**Saved entries**
----------------------------------------

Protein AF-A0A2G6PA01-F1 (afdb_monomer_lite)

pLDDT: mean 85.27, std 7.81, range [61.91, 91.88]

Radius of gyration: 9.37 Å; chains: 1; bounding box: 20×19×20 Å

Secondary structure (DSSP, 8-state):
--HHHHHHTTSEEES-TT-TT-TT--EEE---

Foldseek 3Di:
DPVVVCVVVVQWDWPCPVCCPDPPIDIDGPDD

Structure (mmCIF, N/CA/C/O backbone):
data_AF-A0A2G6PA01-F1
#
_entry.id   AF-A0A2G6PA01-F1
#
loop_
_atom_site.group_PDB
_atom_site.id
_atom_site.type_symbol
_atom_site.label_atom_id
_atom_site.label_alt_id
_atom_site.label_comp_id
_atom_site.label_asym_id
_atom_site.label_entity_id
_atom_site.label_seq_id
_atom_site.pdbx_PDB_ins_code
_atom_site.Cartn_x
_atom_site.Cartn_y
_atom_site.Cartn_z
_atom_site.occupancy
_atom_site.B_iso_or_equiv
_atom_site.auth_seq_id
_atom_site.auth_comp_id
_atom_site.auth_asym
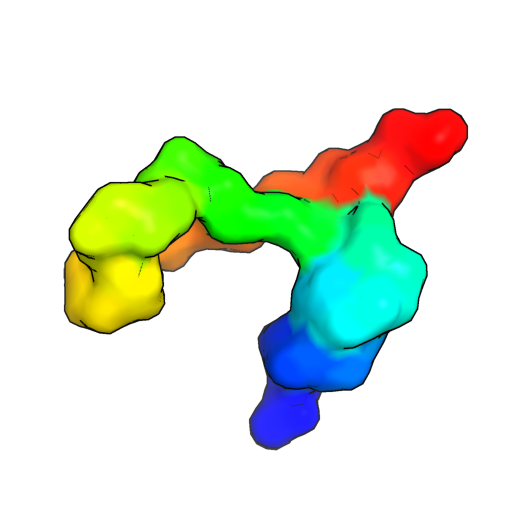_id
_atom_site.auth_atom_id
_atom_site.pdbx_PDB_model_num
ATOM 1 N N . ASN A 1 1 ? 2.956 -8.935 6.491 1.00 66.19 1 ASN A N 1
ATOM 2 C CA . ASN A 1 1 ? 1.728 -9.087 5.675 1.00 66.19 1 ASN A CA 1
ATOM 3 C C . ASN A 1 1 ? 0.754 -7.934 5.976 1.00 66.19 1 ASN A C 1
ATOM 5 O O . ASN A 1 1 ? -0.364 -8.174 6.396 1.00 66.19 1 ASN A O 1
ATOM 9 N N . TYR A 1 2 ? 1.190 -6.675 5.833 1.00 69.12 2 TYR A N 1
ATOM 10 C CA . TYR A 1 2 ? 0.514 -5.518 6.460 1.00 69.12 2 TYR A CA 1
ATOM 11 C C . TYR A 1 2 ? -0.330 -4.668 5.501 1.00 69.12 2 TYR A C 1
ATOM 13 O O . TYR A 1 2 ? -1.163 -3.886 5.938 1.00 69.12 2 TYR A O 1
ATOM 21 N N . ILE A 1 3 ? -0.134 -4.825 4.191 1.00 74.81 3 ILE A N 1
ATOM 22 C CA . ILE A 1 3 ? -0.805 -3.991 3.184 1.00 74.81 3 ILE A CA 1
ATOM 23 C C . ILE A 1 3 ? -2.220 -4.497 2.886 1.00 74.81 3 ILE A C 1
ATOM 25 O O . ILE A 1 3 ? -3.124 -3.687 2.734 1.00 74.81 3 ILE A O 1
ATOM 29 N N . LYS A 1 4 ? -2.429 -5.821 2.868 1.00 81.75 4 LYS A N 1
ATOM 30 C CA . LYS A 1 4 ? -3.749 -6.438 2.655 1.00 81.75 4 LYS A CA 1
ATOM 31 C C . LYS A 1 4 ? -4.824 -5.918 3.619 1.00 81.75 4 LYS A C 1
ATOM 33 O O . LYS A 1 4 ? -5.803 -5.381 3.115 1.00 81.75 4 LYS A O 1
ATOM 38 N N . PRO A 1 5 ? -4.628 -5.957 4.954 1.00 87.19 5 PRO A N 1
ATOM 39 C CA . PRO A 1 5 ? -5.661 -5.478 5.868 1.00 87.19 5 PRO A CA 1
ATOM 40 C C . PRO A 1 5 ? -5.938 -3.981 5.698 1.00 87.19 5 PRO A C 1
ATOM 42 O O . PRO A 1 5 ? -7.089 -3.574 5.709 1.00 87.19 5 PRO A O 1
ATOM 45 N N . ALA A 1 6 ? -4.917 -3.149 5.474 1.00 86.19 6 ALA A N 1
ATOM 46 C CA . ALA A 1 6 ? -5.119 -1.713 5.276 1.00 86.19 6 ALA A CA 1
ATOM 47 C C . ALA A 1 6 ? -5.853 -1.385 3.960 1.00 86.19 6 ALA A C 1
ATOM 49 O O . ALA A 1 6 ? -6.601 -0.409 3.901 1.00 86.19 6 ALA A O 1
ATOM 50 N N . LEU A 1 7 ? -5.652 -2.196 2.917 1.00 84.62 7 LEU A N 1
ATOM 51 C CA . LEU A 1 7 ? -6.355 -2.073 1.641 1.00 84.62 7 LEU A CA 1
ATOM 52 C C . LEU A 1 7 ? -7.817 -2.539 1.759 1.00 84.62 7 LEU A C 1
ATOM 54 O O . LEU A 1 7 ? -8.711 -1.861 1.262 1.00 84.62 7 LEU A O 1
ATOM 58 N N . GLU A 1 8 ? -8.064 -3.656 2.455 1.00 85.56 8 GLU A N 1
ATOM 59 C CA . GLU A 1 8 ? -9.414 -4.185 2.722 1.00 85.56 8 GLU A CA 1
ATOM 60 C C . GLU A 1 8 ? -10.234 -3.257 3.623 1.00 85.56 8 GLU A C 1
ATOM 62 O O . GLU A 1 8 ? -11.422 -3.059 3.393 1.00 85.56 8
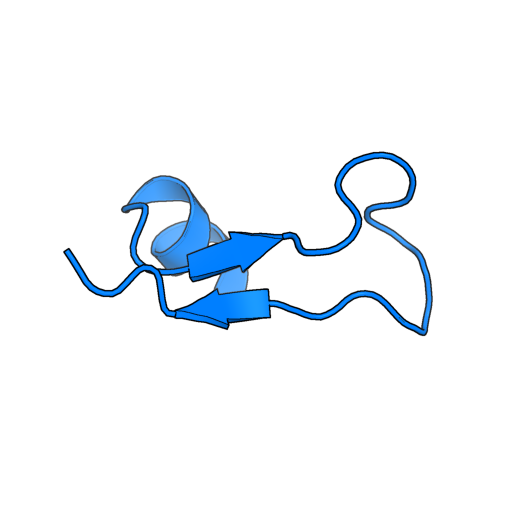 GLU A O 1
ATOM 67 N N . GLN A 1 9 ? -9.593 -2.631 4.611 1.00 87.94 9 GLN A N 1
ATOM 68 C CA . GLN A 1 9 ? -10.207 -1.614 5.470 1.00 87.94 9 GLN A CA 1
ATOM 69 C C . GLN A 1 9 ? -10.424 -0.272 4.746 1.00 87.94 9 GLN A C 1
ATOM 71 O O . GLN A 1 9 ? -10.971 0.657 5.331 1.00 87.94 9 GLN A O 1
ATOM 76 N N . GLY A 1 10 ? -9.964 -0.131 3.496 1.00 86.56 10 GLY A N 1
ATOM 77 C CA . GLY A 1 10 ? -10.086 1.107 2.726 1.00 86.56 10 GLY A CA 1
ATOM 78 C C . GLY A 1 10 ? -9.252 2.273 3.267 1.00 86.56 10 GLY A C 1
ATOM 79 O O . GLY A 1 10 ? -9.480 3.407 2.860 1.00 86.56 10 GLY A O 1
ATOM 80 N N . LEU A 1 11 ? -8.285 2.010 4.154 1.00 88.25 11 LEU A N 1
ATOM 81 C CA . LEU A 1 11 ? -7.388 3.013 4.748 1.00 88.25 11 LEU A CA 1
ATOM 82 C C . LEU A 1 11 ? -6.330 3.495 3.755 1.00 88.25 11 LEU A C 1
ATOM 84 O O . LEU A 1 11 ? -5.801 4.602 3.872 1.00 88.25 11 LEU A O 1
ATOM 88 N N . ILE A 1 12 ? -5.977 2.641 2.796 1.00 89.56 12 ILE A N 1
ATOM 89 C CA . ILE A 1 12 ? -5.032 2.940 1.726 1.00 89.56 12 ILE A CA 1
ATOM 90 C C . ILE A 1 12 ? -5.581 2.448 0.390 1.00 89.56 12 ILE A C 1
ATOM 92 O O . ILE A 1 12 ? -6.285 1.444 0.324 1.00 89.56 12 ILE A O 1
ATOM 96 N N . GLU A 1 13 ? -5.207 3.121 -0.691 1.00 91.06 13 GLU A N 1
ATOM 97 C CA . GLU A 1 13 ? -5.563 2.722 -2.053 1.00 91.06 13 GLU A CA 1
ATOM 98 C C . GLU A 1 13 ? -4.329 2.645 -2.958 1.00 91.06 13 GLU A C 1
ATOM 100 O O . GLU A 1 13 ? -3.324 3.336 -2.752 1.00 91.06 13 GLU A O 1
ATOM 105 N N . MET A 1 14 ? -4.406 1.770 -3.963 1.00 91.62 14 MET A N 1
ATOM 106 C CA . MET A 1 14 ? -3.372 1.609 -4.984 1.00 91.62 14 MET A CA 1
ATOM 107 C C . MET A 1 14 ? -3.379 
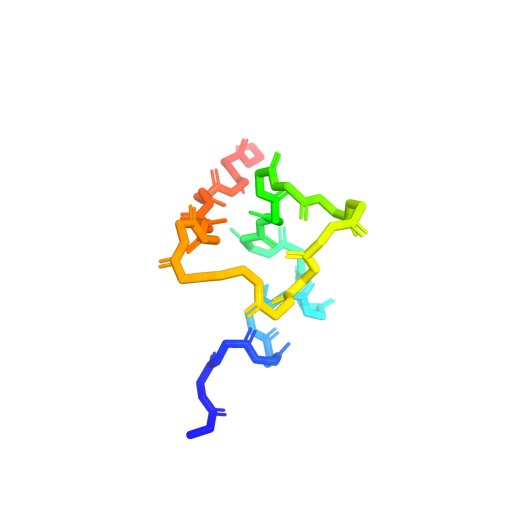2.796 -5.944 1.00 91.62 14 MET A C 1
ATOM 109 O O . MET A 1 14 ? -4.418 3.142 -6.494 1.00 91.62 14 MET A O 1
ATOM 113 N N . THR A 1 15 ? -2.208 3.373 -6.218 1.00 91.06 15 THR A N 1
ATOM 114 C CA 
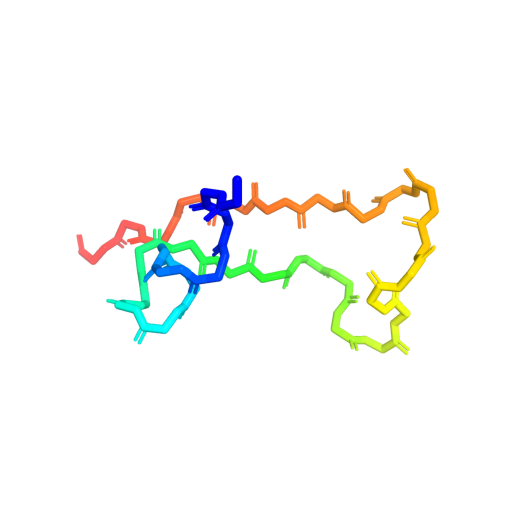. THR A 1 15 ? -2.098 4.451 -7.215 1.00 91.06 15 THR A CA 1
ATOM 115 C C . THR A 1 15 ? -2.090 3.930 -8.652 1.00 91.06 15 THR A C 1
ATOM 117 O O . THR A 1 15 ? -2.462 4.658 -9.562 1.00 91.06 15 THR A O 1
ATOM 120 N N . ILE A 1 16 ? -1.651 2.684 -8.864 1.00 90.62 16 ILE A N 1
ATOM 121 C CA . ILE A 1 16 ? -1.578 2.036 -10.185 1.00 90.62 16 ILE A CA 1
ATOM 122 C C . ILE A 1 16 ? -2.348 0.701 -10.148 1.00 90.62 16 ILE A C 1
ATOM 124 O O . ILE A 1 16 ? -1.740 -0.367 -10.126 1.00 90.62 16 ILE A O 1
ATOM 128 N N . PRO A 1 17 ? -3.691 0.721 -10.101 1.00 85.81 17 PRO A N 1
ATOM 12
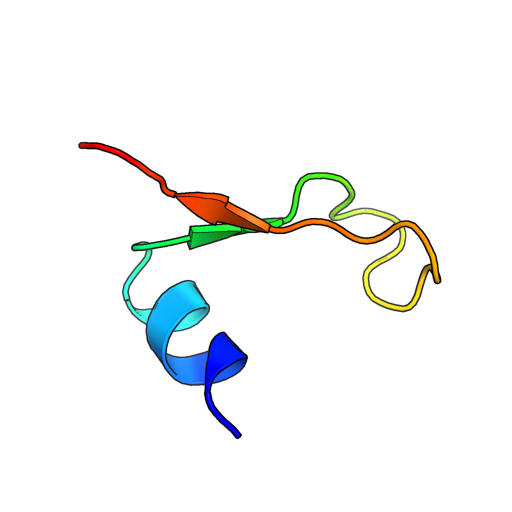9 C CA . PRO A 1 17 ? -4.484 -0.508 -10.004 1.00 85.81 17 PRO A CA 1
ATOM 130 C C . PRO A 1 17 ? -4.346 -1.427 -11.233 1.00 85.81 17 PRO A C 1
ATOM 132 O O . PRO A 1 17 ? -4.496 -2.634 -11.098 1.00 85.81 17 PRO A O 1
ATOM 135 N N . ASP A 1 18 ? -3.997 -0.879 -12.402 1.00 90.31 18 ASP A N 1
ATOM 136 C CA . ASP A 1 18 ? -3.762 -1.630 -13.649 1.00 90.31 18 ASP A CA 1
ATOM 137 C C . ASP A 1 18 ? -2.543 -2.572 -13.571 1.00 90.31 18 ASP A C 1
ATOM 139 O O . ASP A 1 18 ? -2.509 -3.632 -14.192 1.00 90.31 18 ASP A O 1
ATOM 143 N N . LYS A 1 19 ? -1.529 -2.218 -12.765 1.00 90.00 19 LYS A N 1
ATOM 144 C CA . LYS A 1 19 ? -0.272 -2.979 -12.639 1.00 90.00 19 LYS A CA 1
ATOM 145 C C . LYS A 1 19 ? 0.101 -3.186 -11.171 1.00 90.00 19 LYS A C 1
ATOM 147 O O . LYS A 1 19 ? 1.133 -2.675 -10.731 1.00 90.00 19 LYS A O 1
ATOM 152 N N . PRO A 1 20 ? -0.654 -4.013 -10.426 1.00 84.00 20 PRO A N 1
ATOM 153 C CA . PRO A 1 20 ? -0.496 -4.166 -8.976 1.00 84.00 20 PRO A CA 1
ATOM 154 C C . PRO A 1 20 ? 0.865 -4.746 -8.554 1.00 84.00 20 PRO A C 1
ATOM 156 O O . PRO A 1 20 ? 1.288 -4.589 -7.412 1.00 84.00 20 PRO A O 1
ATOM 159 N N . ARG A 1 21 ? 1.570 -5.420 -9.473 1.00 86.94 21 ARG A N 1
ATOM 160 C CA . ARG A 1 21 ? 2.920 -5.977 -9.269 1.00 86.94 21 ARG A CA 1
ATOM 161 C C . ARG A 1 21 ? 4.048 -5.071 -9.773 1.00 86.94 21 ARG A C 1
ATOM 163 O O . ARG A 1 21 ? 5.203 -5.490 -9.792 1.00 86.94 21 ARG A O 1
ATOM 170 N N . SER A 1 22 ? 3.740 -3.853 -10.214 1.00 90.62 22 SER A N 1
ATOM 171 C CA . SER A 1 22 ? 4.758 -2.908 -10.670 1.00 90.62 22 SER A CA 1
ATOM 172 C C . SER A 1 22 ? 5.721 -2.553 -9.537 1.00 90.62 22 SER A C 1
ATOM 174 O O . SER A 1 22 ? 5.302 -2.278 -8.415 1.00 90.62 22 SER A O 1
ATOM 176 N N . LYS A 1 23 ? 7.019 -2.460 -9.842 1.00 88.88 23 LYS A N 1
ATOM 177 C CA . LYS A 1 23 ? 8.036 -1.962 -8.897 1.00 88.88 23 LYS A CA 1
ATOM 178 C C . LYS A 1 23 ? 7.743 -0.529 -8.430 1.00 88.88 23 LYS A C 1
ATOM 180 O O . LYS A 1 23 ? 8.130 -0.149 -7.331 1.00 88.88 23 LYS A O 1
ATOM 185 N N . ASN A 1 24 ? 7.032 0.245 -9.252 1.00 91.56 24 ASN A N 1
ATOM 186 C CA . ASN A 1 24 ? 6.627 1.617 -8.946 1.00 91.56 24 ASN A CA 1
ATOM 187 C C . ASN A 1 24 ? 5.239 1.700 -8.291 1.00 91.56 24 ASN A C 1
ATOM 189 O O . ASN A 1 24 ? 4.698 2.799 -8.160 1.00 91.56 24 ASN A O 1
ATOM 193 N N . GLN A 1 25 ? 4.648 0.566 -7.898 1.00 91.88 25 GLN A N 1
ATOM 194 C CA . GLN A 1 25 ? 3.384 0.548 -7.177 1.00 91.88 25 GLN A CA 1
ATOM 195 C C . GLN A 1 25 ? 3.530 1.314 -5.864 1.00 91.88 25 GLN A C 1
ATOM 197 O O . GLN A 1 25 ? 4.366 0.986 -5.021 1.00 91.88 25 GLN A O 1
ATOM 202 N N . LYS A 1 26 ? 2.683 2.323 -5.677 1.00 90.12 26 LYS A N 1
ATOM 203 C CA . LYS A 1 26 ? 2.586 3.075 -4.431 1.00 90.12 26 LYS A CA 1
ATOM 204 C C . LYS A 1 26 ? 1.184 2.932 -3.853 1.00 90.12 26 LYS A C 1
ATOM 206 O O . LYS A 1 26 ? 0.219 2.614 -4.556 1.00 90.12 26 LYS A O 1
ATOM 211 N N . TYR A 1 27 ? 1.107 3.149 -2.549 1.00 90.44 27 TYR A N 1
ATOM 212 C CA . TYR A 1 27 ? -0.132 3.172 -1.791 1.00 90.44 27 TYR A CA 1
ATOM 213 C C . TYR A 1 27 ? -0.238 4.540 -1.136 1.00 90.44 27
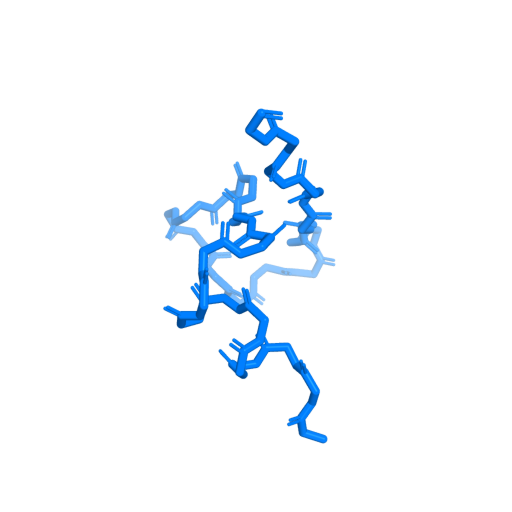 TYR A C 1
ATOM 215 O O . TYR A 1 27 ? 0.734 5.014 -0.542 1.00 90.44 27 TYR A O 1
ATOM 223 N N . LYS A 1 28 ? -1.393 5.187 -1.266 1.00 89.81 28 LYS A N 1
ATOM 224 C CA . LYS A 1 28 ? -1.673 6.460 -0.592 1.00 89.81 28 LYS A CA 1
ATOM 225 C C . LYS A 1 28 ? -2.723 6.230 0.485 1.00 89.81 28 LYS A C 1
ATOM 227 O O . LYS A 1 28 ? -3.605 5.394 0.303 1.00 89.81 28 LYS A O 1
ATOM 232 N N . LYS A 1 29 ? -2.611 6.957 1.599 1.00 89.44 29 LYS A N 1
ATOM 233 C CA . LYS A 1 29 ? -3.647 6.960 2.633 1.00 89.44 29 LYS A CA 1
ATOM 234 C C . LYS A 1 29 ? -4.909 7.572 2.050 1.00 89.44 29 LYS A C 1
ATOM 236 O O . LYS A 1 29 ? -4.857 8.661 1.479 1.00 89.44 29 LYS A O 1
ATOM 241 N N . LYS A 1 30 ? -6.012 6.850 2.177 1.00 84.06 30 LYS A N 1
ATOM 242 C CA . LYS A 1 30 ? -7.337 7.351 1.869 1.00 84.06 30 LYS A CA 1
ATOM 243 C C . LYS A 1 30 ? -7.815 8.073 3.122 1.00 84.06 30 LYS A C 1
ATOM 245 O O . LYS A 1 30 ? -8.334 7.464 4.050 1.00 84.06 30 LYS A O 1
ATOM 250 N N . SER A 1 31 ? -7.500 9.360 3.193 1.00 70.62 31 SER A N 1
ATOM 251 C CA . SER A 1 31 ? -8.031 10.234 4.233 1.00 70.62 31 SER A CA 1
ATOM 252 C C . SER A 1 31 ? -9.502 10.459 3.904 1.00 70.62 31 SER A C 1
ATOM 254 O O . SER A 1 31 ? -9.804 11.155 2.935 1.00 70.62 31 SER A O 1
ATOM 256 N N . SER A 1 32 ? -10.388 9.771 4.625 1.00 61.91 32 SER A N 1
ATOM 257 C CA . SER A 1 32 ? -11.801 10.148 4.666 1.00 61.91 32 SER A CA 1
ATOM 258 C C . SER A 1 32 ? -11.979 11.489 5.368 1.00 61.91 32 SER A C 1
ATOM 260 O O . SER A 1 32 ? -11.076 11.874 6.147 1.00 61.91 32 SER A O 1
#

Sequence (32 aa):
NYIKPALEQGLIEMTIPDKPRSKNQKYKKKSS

----------------------------------------

**What you should do**
Each line from the first line of the data above through the one containing "ATOM 2 C CA" must be set down exactly; the pictures must not be.

**Result of this exercise**
Protein AF-A0A2G6PA01-F1 (afdb_monomer_lite)

pLDDT: mean 85.27, std 7.81, range [61.91, 91.88]

Radius of gyration: 9.37 Å; chains: 1; bounding box: 20×19×20 Å

Secondary structure (DSSP, 8-state):
--HHHHHHTTSEEES-TT-TT-TT--EEE---

Foldseek 3Di:
DPVVVCVVVVQWDWPCPVCCPDPPIDIDGPDD

Structure (mmCIF, N/CA/C/O backbone):
data_AF-A0A2G6PA01-F1
#
_entry.id   AF-A0A2G6PA01-F1
#
loop_
_atom_site.group_PDB
_atom_site.id
_atom_site.type_symbol
_atom_site.label_atom_id
_atom_site.label_alt_id
_atom_site.label_comp_id
_atom_site.label_asym_id
_atom_site.label_entity_id
_atom_site.label_seq_id
_atom_site.pdbx_PDB_ins_code
_atom_site.Cartn_x
_atom_site.Cartn_y
_atom_site.Cartn_z
_atom_site.occupancy
_atom_site.B_iso_or_equiv
_atom_site.auth_seq_id
_atom_site.auth_comp_id
_atom_site.auth_asym
_id
_atom_site.auth_atom_id
_atom_site.pdbx_PDB_model_num
ATOM 1 N N . ASN A 1 1 ? 2.956 -8.935 6.491 1.00 66.19 1 ASN A N 1
ATOM 2 C CA . ASN A 1 1 ? 1.728 -9.087 5.675 1.00 66.19 1 ASN A CA 1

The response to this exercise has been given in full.